“Çubuk Turşusu: Yeşil Altın, Rekorlar ve Kültürün Buluştuğu Festival”
Ankara’nın Çubuk ilçesinde üretimi yapılan “Çubuk turşusu”, lezzeti kadar ekonomik ve kültürel etkisiyle de öne çıkıyor. Bölge halkı tarafından “yeşil altın” olarak adlandırılan bu turşu, coğrafi işaretli statüsüyle hem markalaşma yolunda önemli bir adım attı hem de uluslararası pazarda dikkat çekmeye başladı.
Üretim Aşamaları Hasat, yaz aylarında başlayan sürecin ilk aşaması. Rekor sıcaklıklara rağmen çiftçiler, sabahın erken saatlerinde tarlalara girerek salatalıkları özenle topluyor. Hasat edilen ürünler, dereotu, sarımsak, acı biber, defne yaprağı ve sirkeli-limonlu salamura ile işlenerek yöresel tatlarına kavuşuyor.
İhracat Başarısı Çubuk turşusu, bu yıl rekor seviyede ihracat gerçekleştirdi. Salatalık turşusunun başta olduğu ürünler, ABD, BAE, Katar, Bahreyn ve Irak gibi 10 ülkeye ulaşıyor.

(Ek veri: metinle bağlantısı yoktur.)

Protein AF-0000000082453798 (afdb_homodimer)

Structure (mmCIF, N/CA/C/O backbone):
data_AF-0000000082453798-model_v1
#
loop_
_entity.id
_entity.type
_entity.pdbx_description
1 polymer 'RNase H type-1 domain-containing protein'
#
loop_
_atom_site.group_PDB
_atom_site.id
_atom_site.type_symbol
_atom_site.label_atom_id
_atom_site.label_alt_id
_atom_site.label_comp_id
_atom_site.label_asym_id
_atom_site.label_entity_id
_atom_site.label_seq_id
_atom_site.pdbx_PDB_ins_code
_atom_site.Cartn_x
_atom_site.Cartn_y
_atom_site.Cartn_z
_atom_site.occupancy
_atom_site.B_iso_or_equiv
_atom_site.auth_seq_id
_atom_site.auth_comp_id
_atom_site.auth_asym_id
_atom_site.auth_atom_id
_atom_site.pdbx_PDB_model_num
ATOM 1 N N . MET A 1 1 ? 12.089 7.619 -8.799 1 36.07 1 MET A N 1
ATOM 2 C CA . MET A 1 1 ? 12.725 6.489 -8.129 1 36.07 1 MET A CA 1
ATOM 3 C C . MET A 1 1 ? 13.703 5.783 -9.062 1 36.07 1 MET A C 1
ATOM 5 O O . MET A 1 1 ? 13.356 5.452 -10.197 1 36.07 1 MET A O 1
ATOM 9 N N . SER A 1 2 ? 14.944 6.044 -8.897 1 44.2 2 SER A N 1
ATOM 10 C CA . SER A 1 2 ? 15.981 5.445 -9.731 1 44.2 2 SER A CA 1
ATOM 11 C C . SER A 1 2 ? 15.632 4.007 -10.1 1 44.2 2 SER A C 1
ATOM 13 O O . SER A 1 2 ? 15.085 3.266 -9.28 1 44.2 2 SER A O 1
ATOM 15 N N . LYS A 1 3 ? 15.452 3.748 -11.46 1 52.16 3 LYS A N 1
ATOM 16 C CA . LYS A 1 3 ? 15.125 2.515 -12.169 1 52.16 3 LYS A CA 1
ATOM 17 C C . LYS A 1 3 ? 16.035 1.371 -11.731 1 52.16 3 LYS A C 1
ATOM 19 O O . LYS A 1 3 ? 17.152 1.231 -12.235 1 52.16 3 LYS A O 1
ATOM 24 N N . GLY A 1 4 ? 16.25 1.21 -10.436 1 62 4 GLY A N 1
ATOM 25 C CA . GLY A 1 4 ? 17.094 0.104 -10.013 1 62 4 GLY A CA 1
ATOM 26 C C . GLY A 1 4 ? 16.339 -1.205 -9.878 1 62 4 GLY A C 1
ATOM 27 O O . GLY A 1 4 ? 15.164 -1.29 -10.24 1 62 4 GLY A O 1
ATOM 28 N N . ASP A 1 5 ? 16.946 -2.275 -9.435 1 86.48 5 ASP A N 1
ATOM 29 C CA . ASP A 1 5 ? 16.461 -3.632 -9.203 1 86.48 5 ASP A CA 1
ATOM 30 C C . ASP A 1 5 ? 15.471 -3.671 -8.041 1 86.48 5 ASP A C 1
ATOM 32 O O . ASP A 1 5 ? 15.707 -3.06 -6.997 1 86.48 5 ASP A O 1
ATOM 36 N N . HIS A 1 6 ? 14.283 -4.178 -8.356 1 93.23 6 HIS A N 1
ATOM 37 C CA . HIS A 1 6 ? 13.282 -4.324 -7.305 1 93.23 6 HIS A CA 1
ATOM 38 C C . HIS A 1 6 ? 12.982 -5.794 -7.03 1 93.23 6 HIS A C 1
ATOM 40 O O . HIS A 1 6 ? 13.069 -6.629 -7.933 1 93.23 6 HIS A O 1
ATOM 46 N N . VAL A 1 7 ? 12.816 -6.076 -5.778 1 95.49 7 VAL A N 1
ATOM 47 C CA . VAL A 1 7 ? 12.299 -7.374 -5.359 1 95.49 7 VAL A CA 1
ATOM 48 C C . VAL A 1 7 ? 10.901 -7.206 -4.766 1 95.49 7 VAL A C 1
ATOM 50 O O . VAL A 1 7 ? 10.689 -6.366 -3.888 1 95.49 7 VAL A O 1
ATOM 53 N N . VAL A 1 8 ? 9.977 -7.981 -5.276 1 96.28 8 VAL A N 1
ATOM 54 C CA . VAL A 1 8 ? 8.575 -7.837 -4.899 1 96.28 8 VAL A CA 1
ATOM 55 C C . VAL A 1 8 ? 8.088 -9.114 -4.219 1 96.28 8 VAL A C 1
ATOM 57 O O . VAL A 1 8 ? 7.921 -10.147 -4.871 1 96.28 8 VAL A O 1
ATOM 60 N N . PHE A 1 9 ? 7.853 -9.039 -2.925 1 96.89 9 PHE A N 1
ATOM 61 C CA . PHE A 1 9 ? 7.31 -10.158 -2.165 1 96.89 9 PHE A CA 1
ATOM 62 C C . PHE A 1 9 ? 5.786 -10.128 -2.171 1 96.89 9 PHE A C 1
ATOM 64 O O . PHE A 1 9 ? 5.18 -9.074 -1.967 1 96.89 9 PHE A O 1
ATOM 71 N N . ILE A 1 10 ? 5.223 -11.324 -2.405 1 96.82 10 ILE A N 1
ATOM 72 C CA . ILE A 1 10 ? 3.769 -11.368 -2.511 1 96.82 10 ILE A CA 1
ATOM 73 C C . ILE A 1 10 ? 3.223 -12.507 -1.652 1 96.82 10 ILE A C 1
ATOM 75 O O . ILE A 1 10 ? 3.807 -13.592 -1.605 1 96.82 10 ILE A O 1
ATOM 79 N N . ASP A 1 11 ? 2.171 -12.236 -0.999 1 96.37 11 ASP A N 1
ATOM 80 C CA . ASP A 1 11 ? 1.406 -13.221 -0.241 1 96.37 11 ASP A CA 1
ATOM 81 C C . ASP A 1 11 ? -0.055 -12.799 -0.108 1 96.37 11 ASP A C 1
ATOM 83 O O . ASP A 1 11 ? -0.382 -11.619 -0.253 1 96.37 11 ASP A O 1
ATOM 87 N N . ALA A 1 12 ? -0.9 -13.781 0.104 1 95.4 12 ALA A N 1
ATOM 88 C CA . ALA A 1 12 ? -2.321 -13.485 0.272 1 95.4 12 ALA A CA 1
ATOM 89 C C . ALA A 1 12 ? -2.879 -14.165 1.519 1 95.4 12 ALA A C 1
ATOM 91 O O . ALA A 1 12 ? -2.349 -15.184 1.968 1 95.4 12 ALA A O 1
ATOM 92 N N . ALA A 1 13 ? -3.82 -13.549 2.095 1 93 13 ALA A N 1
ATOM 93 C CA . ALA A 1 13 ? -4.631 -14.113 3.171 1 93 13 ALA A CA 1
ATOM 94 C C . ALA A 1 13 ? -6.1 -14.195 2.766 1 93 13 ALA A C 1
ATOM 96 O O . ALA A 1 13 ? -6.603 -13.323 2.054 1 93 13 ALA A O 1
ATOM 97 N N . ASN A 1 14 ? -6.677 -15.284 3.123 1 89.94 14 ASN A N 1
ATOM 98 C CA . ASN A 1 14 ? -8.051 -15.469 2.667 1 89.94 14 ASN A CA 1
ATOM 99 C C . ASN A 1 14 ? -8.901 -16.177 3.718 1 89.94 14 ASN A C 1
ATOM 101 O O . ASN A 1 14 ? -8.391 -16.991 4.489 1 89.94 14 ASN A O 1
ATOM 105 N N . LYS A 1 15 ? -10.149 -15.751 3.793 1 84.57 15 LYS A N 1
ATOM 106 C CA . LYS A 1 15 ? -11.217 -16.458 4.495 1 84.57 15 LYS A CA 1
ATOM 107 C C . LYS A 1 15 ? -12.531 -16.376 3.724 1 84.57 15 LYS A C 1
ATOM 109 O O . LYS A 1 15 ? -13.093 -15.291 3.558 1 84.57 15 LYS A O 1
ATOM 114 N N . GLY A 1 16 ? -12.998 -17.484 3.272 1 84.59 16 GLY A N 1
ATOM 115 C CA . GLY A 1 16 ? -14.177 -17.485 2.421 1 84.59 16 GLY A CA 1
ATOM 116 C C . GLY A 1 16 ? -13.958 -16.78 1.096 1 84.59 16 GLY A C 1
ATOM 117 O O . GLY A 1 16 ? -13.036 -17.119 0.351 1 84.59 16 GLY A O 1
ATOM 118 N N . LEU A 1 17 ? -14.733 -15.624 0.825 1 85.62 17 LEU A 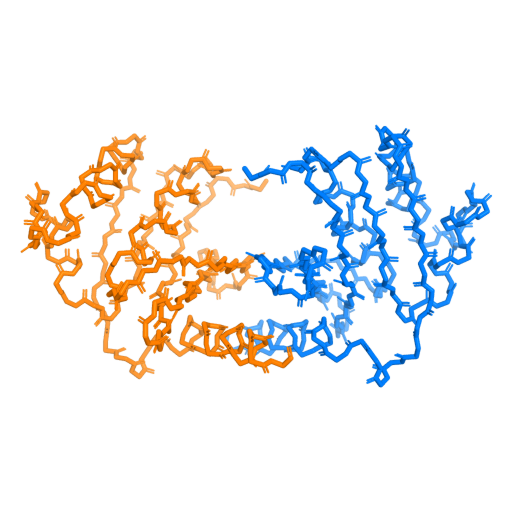N 1
ATOM 119 C CA . LEU A 1 17 ? -14.65 -14.887 -0.431 1 85.62 17 LEU A CA 1
ATOM 120 C C . LEU A 1 17 ? -13.817 -13.621 -0.265 1 85.62 17 LEU A C 1
ATOM 122 O O . LEU A 1 17 ? -13.569 -12.904 -1.237 1 85.62 17 LEU A O 1
ATOM 126 N N . CYS A 1 18 ? -13.343 -13.438 0.96 1 88.15 18 CYS A N 1
ATOM 127 C CA . CYS A 1 18 ? -12.575 -12.225 1.218 1 88.15 18 CYS A CA 1
ATOM 128 C C . CYS A 1 18 ? -11.081 -12.522 1.252 1 88.15 18 CYS A C 1
ATOM 130 O O . CYS A 1 18 ? -10.641 -13.438 1.949 1 88.15 18 CYS A O 1
ATOM 132 N N . SER A 1 19 ? -10.407 -11.799 0.403 1 91.68 19 SER A N 1
ATOM 133 C CA . SER A 1 19 ? -8.962 -11.998 0.349 1 91.68 19 SER A CA 1
ATOM 134 C C . SER A 1 19 ? -8.22 -10.665 0.352 1 91.68 19 SER A C 1
ATOM 136 O O . SER A 1 19 ? -8.778 -9.638 -0.039 1 91.68 19 SER A O 1
ATOM 138 N N . THR A 1 20 ? -7.04 -10.719 0.862 1 92.98 20 THR A N 1
ATOM 139 C CA . THR A 1 20 ? -6.083 -9.623 0.747 1 92.98 20 THR A CA 1
ATOM 140 C C . THR A 1 20 ? -4.752 -10.123 0.193 1 92.98 20 THR A C 1
ATOM 142 O O . THR A 1 20 ? -4.363 -11.268 0.437 1 92.98 20 THR A O 1
ATOM 145 N N . ALA A 1 21 ? -4.202 -9.351 -0.631 1 93.95 21 ALA A N 1
ATOM 146 C CA . ALA A 1 21 ? -2.846 -9.64 -1.092 1 93.95 21 ALA A CA 1
ATOM 147 C C . ALA A 1 21 ? -1.862 -8.585 -0.597 1 93.95 21 ALA A C 1
ATOM 149 O O . ALA A 1 21 ? -2.105 -7.384 -0.74 1 93.95 21 ALA A O 1
ATOM 150 N N . GLY A 1 22 ? -0.826 -9.037 0.063 1 94.66 22 GLY A N 1
ATOM 151 C CA . GLY A 1 22 ? 0.248 -8.163 0.507 1 94.66 22 GLY A CA 1
ATOM 152 C C . GLY A 1 22 ? 1.427 -8.135 -0.447 1 94.66 22 GLY A C 1
ATOM 153 O O . GLY A 1 22 ? 1.95 -9.185 -0.828 1 94.66 22 GLY A O 1
ATOM 154 N N . ILE A 1 23 ? 1.772 -6.959 -0.833 1 96.18 23 ILE A N 1
ATOM 155 C CA . ILE A 1 23 ? 2.925 -6.727 -1.697 1 96.18 23 ILE A CA 1
ATOM 156 C C . ILE A 1 23 ? 3.954 -5.869 -0.964 1 96.18 23 ILE A C 1
ATOM 158 O O . ILE A 1 23 ? 3.634 -4.778 -0.486 1 96.18 23 ILE A O 1
ATOM 162 N N . VAL A 1 24 ? 5.146 -6.399 -0.838 1 96.29 24 VAL A N 1
ATOM 163 C CA . VAL A 1 24 ? 6.262 -5.666 -0.25 1 96.29 24 VAL A CA 1
ATOM 164 C C . VAL A 1 24 ? 7.37 -5.494 -1.286 1 96.29 24 VAL A C 1
ATOM 166 O O . VAL A 1 24 ? 7.879 -6.477 -1.83 1 96.29 24 VAL A O 1
ATOM 169 N N . ILE A 1 25 ? 7.707 -4.265 -1.558 1 95.24 25 ILE A N 1
ATOM 170 C CA . ILE A 1 25 ? 8.713 -3.962 -2.57 1 95.24 25 ILE A CA 1
ATOM 171 C C . ILE A 1 25 ? 9.998 -3.487 -1.896 1 95.24 25 ILE A C 1
ATOM 173 O O . ILE A 1 25 ? 9.977 -2.549 -1.096 1 95.24 25 ILE A O 1
ATOM 177 N N . THR A 1 26 ? 11.071 -4.161 -2.227 1 93.76 26 THR A N 1
ATOM 178 C CA . THR A 1 26 ? 12.377 -3.748 -1.726 1 93.76 26 THR A CA 1
ATOM 179 C C . THR A 1 26 ? 13.287 -3.322 -2.875 1 93.76 26 THR A C 1
ATOM 181 O O . THR A 1 26 ? 13.087 -3.737 -4.019 1 93.76 26 THR A O 1
ATOM 184 N N . ASN A 1 27 ? 14.205 -2.466 -2.553 1 90.47 27 ASN A N 1
ATOM 185 C CA . ASN A 1 27 ? 15.224 -2.113 -3.536 1 90.47 27 ASN A CA 1
ATOM 186 C C . ASN A 1 27 ? 16.38 -3.11 -3.528 1 90.47 27 ASN A C 1
ATOM 188 O O . ASN A 1 27 ? 16.297 -4.158 -2.885 1 90.47 27 ASN A O 1
ATOM 192 N N . SER A 1 28 ? 17.402 -2.759 -4.243 1 86.66 28 SER A N 1
ATOM 193 C CA . SER A 1 28 ? 18.532 -3.664 -4.427 1 86.66 28 SER A CA 1
ATOM 194 C C . SER A 1 28 ? 19.278 -3.89 -3.116 1 86.66 28 SER A C 1
ATOM 196 O O . SER A 1 28 ? 19.983 -4.89 -2.961 1 86.66 28 SER A O 1
ATOM 198 N N . GLU A 1 29 ? 19.117 -3.006 -2.157 1 86.59 29 GLU A N 1
ATOM 199 C CA . GLU A 1 29 ? 19.786 -3.128 -0.866 1 86.59 29 GLU A CA 1
ATOM 200 C C . GLU A 1 29 ? 18.907 -3.857 0.145 1 86.59 29 GLU A C 1
ATOM 202 O O . GLU A 1 29 ? 19.284 -4.009 1.309 1 86.59 29 GLU A O 1
ATOM 207 N N . GLY A 1 30 ? 17.753 -4.253 -0.294 1 87.89 30 GLY A N 1
ATOM 208 C CA . GLY A 1 30 ? 16.859 -4.993 0.583 1 87.89 30 GLY A CA 1
ATOM 209 C C . GLY A 1 30 ? 15.997 -4.096 1.451 1 87.89 30 GLY A C 1
ATOM 210 O O . GLY A 1 30 ? 15.288 -4.577 2.337 1 87.89 30 GLY A O 1
ATOM 211 N N . MET A 1 31 ? 16.062 -2.812 1.185 1 87.85 31 MET A N 1
ATOM 212 C CA . MET A 1 31 ? 15.265 -1.867 1.962 1 87.85 31 MET A CA 1
ATOM 213 C C . MET A 1 31 ? 13.845 -1.774 1.415 1 87.85 31 MET A C 1
ATOM 215 O O . MET A 1 31 ? 13.648 -1.63 0.207 1 87.85 31 MET A O 1
ATOM 219 N N . VAL A 1 32 ? 12.894 -1.873 2.348 1 91.95 32 VAL A N 1
ATOM 220 C CA . VAL A 1 32 ? 11.499 -1.74 1.939 1 91.95 32 VAL A CA 1
ATOM 221 C C . VAL A 1 32 ? 11.246 -0.328 1.416 1 91.95 32 VAL A C 1
ATOM 223 O O . VAL A 1 32 ? 11.584 0.656 2.078 1 91.95 32 VAL A O 1
ATOM 226 N N . VAL A 1 33 ? 10.662 -0.247 0.251 1 90.38 33 VAL A N 1
ATOM 227 C CA . VAL A 1 33 ? 10.415 1.05 -0.37 1 90.38 33 VAL A CA 1
ATOM 228 C C . VAL A 1 33 ? 8.918 1.351 -0.358 1 90.38 33 VAL A C 1
ATOM 230 O O . VAL A 1 33 ? 8.512 2.512 -0.266 1 90.38 33 VAL A O 1
ATOM 233 N N . GLU A 1 34 ? 8.147 0.275 -0.502 1 91.51 34 GLU A N 1
ATOM 234 C CA . GLU A 1 34 ? 6.703 0.438 -0.643 1 91.51 34 GLU A CA 1
ATOM 235 C C . GLU A 1 34 ? 5.963 -0.842 -0.265 1 91.51 34 GLU A C 1
ATOM 237 O O . GLU A 1 34 ? 6.462 -1.945 -0.497 1 91.51 34 GLU A O 1
ATOM 242 N N . VAL A 1 35 ? 4.819 -0.654 0.361 1 93.83 35 VAL A N 1
ATOM 243 C CA . VAL A 1 35 ? 3.933 -1.797 0.556 1 93.83 35 VAL A CA 1
ATOM 244 C C . VAL A 1 35 ? 2.533 -1.458 0.049 1 93.83 35 VAL A C 1
ATOM 246 O O . VAL A 1 35 ? 2.144 -0.289 0.014 1 93.83 35 VAL A O 1
ATOM 249 N N . PHE A 1 36 ? 1.891 -2.527 -0.345 1 92.4 36 PHE A N 1
ATOM 250 C CA . PHE A 1 36 ? 0.55 -2.367 -0.894 1 92.4 36 PHE A CA 1
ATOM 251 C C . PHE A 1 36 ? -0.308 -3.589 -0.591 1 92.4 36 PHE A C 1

Üreticilerin hedefi: 10 bin ton satış. Bunun yanı sıra 25 farklı turşu çeşidi de 25 ülkeye ihraç ediliyor.
Rekor Turşu ve Festival Çubuk turşusu, kültürel bir çekim gücü de taşıyor. 2018 yılında, 13. Uluslararası Çubuk Turşu ve Kültür Festivali’nde tam 1,5 tonluk dev bir turşu kavanozu hazırlandı ve “dünyanın en büyük turşusu” olarak Guinness Dünya Rekorlar Kitabı’na girdi.
Festivaller yoğun katılımla gerçekleşiyor. 14. festivalde yaklaşık 300 stantta 30 çeşit turşu ve yöresel ürünler sergilendi. 16. festivalde ise Polonya, Ukrayna, Slovakya, Kırgızistan, KKTC ve Malezya gibi ülkelerden halk oyunları ekipleri ağırlandı; festival yürüyüşlerle ve konserlerle zenginleştirildi. Bu sene yine 17.'si düzenlenecek festival ziyaretçilerini bekliyor.
Çubuk turşusu yalnızca lezzetiyle değil, ihracat başarısı, marka değeri ve kültürel organizasyonlarıyla da öne çıkıyor. “Yeşil altın” olarak adlandırılmasının hakkını veren bu turşu, yerelden globale uzanan bir başarı hikâyesi yazıyor. Üretim sürecinden dünya sahnesine, kültürel festivallerden ekonomik büyümeye, tüm yönleriyle Çubuk turşusu artık bir fenomen.